• _Supplied entries_

::::

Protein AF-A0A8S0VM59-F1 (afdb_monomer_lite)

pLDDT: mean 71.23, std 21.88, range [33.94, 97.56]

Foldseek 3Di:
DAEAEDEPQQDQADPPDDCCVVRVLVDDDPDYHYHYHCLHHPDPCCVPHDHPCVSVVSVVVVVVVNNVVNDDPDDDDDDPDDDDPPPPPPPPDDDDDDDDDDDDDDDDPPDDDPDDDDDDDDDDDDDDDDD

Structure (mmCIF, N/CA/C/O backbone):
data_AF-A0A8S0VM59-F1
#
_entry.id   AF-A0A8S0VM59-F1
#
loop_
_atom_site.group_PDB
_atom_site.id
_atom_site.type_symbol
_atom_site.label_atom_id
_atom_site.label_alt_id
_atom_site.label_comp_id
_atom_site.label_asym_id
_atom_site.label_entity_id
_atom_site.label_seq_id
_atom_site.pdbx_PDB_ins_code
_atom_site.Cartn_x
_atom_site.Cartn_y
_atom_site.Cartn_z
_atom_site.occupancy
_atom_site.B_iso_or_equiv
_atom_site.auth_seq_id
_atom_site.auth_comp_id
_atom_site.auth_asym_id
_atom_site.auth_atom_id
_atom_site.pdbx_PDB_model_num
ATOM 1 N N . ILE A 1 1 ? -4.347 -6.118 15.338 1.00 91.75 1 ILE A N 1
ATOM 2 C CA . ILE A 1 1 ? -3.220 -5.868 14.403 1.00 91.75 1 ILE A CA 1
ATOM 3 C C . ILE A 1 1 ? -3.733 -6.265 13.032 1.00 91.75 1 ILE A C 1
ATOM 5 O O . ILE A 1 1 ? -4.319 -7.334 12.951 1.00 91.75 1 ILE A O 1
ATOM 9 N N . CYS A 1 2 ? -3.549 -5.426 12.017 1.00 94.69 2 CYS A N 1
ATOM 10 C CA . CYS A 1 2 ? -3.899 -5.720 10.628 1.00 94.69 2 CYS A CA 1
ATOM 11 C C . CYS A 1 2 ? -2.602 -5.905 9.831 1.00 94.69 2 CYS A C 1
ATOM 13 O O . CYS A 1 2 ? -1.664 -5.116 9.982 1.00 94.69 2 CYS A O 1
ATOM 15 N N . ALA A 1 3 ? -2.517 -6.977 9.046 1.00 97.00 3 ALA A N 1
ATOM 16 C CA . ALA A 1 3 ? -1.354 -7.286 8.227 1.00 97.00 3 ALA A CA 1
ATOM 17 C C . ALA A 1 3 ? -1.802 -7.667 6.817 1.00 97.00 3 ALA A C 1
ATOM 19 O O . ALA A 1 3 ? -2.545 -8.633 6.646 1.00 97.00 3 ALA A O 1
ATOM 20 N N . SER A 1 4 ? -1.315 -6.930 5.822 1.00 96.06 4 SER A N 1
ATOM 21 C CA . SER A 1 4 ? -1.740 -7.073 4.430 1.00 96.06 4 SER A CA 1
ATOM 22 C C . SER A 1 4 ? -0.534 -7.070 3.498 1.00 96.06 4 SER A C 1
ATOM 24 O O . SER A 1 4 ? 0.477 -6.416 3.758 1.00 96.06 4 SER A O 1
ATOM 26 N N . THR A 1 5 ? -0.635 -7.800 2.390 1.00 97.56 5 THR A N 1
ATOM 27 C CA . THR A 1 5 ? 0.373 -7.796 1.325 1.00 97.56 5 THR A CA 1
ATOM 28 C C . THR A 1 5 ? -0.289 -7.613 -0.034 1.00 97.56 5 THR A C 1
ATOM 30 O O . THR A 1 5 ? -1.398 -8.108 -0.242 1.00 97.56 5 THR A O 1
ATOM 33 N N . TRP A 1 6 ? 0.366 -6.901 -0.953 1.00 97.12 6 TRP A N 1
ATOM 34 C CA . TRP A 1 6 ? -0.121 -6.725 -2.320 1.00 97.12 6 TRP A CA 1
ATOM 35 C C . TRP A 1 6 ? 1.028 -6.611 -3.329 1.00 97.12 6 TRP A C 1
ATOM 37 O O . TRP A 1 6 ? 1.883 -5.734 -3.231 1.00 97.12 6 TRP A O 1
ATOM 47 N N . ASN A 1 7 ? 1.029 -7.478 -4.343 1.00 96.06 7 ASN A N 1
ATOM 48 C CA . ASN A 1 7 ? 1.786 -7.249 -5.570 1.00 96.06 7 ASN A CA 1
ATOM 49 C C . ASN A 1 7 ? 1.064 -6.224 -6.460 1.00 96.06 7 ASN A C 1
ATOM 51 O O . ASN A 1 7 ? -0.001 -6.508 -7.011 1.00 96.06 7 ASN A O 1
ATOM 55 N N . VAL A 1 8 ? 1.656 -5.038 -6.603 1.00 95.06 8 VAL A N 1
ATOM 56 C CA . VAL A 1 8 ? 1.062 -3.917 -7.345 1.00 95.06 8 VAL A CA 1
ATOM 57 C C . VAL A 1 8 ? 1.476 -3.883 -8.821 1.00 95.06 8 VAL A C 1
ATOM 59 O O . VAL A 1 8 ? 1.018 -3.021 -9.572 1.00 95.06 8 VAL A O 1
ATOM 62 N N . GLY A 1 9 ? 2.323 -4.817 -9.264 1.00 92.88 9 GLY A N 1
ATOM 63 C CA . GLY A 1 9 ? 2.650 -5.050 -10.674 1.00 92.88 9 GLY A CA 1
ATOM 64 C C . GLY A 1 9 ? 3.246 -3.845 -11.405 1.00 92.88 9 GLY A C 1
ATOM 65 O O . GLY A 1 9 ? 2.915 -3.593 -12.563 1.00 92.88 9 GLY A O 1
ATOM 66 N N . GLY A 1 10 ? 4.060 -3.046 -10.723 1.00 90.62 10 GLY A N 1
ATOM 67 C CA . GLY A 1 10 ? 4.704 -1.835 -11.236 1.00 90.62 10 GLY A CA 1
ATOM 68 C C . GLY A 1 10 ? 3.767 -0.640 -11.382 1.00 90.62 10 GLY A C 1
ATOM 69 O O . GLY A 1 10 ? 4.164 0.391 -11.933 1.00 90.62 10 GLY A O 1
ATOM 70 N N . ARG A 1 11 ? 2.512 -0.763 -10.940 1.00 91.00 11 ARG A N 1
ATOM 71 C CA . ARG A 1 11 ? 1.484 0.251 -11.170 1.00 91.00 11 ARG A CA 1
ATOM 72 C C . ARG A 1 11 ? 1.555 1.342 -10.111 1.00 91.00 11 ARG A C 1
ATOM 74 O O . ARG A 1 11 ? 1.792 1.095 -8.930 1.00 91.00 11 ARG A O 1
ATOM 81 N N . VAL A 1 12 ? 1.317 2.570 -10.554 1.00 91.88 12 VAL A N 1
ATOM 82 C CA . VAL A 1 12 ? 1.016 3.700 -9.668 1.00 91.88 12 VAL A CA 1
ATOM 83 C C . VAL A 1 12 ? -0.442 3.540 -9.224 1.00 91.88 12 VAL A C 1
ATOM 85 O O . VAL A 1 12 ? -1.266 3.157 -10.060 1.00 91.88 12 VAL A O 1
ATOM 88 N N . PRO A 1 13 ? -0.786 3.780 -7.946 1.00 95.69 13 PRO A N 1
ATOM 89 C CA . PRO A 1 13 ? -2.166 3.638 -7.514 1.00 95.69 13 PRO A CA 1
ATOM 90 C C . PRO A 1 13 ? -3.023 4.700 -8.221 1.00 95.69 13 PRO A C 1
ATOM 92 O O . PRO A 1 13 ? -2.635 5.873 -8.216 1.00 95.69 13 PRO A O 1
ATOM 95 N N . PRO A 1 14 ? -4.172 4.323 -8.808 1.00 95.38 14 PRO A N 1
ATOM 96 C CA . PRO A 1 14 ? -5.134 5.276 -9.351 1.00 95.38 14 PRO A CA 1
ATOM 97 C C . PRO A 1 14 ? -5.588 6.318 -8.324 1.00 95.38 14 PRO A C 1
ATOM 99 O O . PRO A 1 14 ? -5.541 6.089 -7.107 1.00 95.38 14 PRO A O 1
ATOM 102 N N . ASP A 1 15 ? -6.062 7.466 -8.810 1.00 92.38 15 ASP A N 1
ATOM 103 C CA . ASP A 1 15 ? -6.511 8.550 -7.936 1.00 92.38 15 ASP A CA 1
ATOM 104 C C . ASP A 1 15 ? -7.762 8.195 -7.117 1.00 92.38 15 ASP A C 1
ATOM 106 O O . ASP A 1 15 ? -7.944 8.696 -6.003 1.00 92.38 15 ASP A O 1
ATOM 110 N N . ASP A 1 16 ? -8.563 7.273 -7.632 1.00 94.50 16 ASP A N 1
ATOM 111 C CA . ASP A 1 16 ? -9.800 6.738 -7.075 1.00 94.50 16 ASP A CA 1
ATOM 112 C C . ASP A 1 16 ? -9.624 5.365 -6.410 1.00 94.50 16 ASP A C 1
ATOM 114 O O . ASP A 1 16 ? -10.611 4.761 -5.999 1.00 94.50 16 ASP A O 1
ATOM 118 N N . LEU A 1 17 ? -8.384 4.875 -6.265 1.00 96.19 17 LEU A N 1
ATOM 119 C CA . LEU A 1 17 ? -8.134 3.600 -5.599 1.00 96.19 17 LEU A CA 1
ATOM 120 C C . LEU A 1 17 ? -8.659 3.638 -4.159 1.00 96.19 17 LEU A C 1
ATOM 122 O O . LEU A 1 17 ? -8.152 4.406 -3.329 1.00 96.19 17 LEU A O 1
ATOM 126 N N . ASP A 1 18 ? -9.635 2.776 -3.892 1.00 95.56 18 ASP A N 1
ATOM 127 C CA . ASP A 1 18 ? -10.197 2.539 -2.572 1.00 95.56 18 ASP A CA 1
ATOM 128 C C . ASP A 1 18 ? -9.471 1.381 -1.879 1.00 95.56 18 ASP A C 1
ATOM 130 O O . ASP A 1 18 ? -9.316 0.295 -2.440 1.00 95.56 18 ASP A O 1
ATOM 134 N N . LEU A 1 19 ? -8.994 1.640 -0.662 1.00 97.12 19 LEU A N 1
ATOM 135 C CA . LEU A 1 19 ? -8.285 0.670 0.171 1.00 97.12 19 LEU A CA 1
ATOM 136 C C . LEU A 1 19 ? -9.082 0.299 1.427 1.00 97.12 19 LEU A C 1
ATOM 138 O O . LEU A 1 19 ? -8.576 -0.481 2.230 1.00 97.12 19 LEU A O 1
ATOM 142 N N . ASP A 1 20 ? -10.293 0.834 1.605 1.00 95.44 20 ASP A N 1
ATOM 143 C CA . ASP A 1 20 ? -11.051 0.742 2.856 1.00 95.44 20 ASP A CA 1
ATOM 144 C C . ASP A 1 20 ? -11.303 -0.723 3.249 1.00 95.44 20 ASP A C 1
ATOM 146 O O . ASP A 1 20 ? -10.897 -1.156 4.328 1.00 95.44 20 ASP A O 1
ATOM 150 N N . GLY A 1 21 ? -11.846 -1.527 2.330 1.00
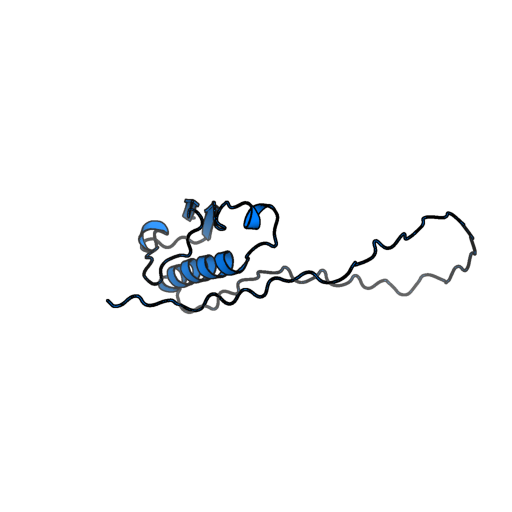 94.81 21 GLY A N 1
ATOM 151 C CA . GLY A 1 21 ? -12.086 -2.954 2.576 1.00 94.81 21 GLY A CA 1
ATOM 152 C C . GLY A 1 21 ? -10.815 -3.809 2.637 1.00 94.81 21 GLY A C 1
ATOM 153 O O . GLY A 1 21 ? -10.805 -4.852 3.281 1.00 94.81 21 GLY A O 1
ATOM 154 N N . TRP A 1 22 ? -9.723 -3.385 1.993 1.00 96.31 22 TRP A N 1
ATOM 155 C CA . TRP A 1 22 ? -8.452 -4.124 2.036 1.00 96.31 22 TRP A CA 1
ATOM 156 C C . TRP A 1 22 ? -7.676 -3.891 3.338 1.00 96.31 22 TRP A C 1
ATOM 158 O O . TRP A 1 22 ? -6.938 -4.768 3.791 1.00 96.31 22 TRP A O 1
ATOM 168 N N . LEU A 1 23 ? -7.832 -2.707 3.932 1.00 95.94 23 LEU A N 1
ATOM 169 C CA . LEU A 1 23 ? -7.228 -2.340 5.211 1.00 95.94 23 LEU A CA 1
ATOM 170 C C . LEU A 1 23 ? -8.155 -2.601 6.404 1.00 95.94 23 LEU A C 1
ATOM 172 O O . LEU A 1 23 ? -7.701 -2.427 7.529 1.00 95.94 23 LEU A O 1
ATOM 176 N N . ASP A 1 24 ? -9.392 -3.042 6.164 1.00 93.38 24 ASP A N 1
ATOM 177 C CA . ASP A 1 24 ? -10.411 -3.297 7.190 1.00 93.38 24 ASP A CA 1
ATOM 178 C C . ASP A 1 24 ? -10.645 -2.072 8.088 1.00 93.38 24 ASP A C 1
ATOM 180 O O . ASP A 1 24 ? -10.558 -2.114 9.313 1.00 93.38 24 ASP A O 1
ATOM 184 N N . VAL A 1 25 ? -10.870 -0.916 7.455 1.00 92.56 25 VAL A N 1
ATOM 185 C CA . VAL A 1 25 ? -11.012 0.362 8.176 1.00 92.56 25 VAL A CA 1
ATOM 186 C C . VAL A 1 25 ? -12.292 0.442 9.019 1.00 92.56 25 VAL A C 1
ATOM 188 O O . VAL A 1 25 ? -12.386 1.304 9.891 1.00 92.56 25 VAL A O 1
ATOM 191 N N . ASP A 1 26 ? -13.257 -0.448 8.784 1.00 91.81 26 ASP A N 1
ATOM 192 C CA . ASP A 1 26 ? -14.488 -0.546 9.573 1.00 91.81 26 ASP A CA 1
ATOM 193 C C . ASP A 1 26 ? -14.245 -1.163 10.967 1.00 91.81 26 ASP A C 1
ATOM 195 O O . ASP A 1 26 ? -14.980 -0.843 11.905 1.00 91.81 26 ASP A O 1
ATOM 199 N N . ASP A 1 27 ? -13.181 -1.962 11.139 1.00 92.94 27 ASP A N 1
ATOM 200 C CA . ASP A 1 27 ? -12.674 -2.443 12.436 1.00 92.94 27 ASP A CA 1
ATOM 201 C C . ASP A 1 27 ? -11.209 -1.995 12.660 1.00 92.94 27 ASP A C 1
ATOM 203 O O . ASP A 1 27 ? -10.258 -2.758 12.458 1.00 92.94 27 ASP A O 1
ATOM 207 N N . PRO A 1 28 ? -10.981 -0.727 13.070 1.00 92.94 28 PRO A N 1
ATOM 208 C CA . PRO A 1 28 ? -9.647 -0.145 13.152 1.00 92.94 28 PRO A CA 1
ATOM 209 C C . PRO A 1 28 ? -8.651 -0.940 14.010 1.00 92.94 28 PRO A C 1
ATOM 211 O O . PRO A 1 28 ? -8.763 -1.036 15.234 1.00 92.94 28 PRO A O 1
ATOM 214 N N . ALA A 1 29 ? -7.563 -1.399 13.392 1.00 91.75 29 ALA A N 1
ATOM 215 C CA . ALA A 1 29 ? -6.449 -1.996 14.115 1.00 91.75 29 ALA A CA 1
ATOM 216 C C . ALA A 1 29 ? -5.559 -0.948 14.811 1.00 91.75 29 ALA A C 1
ATOM 218 O O . ALA A 1 29 ? -5.309 0.143 14.308 1.00 91.75 29 ALA A O 1
ATOM 219 N N . HIS A 1 30 ? -4.961 -1.334 15.942 1.00 90.50 30 HIS A N 1
ATOM 220 C CA . HIS A 1 30 ? -3.944 -0.523 16.630 1.00 90.50 30 HIS A CA 1
ATOM 221 C C . HIS A 1 30 ? -2.629 -0.376 15.842 1.00 90.50 30 HIS A C 1
ATOM 223 O O . HIS A 1 30 ? -1.912 0.606 16.006 1.00 90.50 30 HIS A O 1
ATOM 229 N N . VAL A 1 31 ? -2.282 -1.380 15.031 1.00 91.81 31 VAL A N 1
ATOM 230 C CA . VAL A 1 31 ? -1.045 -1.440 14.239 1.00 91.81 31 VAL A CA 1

::::

• _Task brief_
Working from the records above, write out verbatim only the lines from the line containing "ATOM 81 N N" through the line containing "ATOM 106 O O".

• _Response to the exercise_
ATOM 81 N N . VAL A 1 12 ? 1.317 2.570 -10.554 1.00 91.88 12 VAL A N 1
ATOM 82 C CA . VAL A 1 12 ? 1.016 3.700 -9.668 1.00 91.88 12 VAL A CA 1
ATOM 83 C C . VAL A 1 12 ? -0.442 3.540 -9.224 1.00 91.88 12 VAL A C 1
ATOM 85 O O . VAL A 1 12 ? -1.266 3.157 -10.060 1.00 91.88 12 VAL A O 1
ATOM 88 N N . PRO A 1 13 ? -0.786 3.780 -7.946 1.00 95.69 13 PRO A N 1
ATOM 89 C CA . PRO A 1 13 ? -2.166 3.638 -7.514 1.00 95.69 13 PRO A CA 1
ATOM 90 C C . PRO A 1 13 ? -3.023 4.700 -8.221 1.00 95.69 13 PRO A C 1
ATOM 92 O O . PRO A 1 13 ? -2.635 5.873 -8.216 1.00 95.69 13 PRO A O 1
ATOM 95 N N . PRO A 1 14 ? -4.172 4.323 -8.808 1.00 95.38 14 PRO A N 1
ATOM 96 C CA . PRO A 1 14 ? -5.134 5.276 -9.351 1.00 95.38 14 PRO A CA 1
ATOM 97 C C . PRO A 1 14 ? -5.588 6.318 -8.324 1.00 95.38 14 PRO A C 1
ATOM 99 O O . PRO A 1 14 ? -5.541 6.089 -7.107 1.00 95.38 14 PRO A O 1
ATOM 102 N N . ASP A 1 15 ? -6.062 7.466 -8.810 1.00 92.38 15 ASP A N 1
ATOM 103 C CA . ASP A 1 15 ? -6.511 8.550 -7.936 1.00 92.38 15 ASP A CA 1
ATOM 104 C C . ASP A 1 15 ? -7.762 8.195 -7.117 1.00 92.38 15 ASP A C 1
ATOM 106 O O . ASP A 1 15 ? -7.944 8.696 -6.003 1.00 92.38 15 ASP A O 1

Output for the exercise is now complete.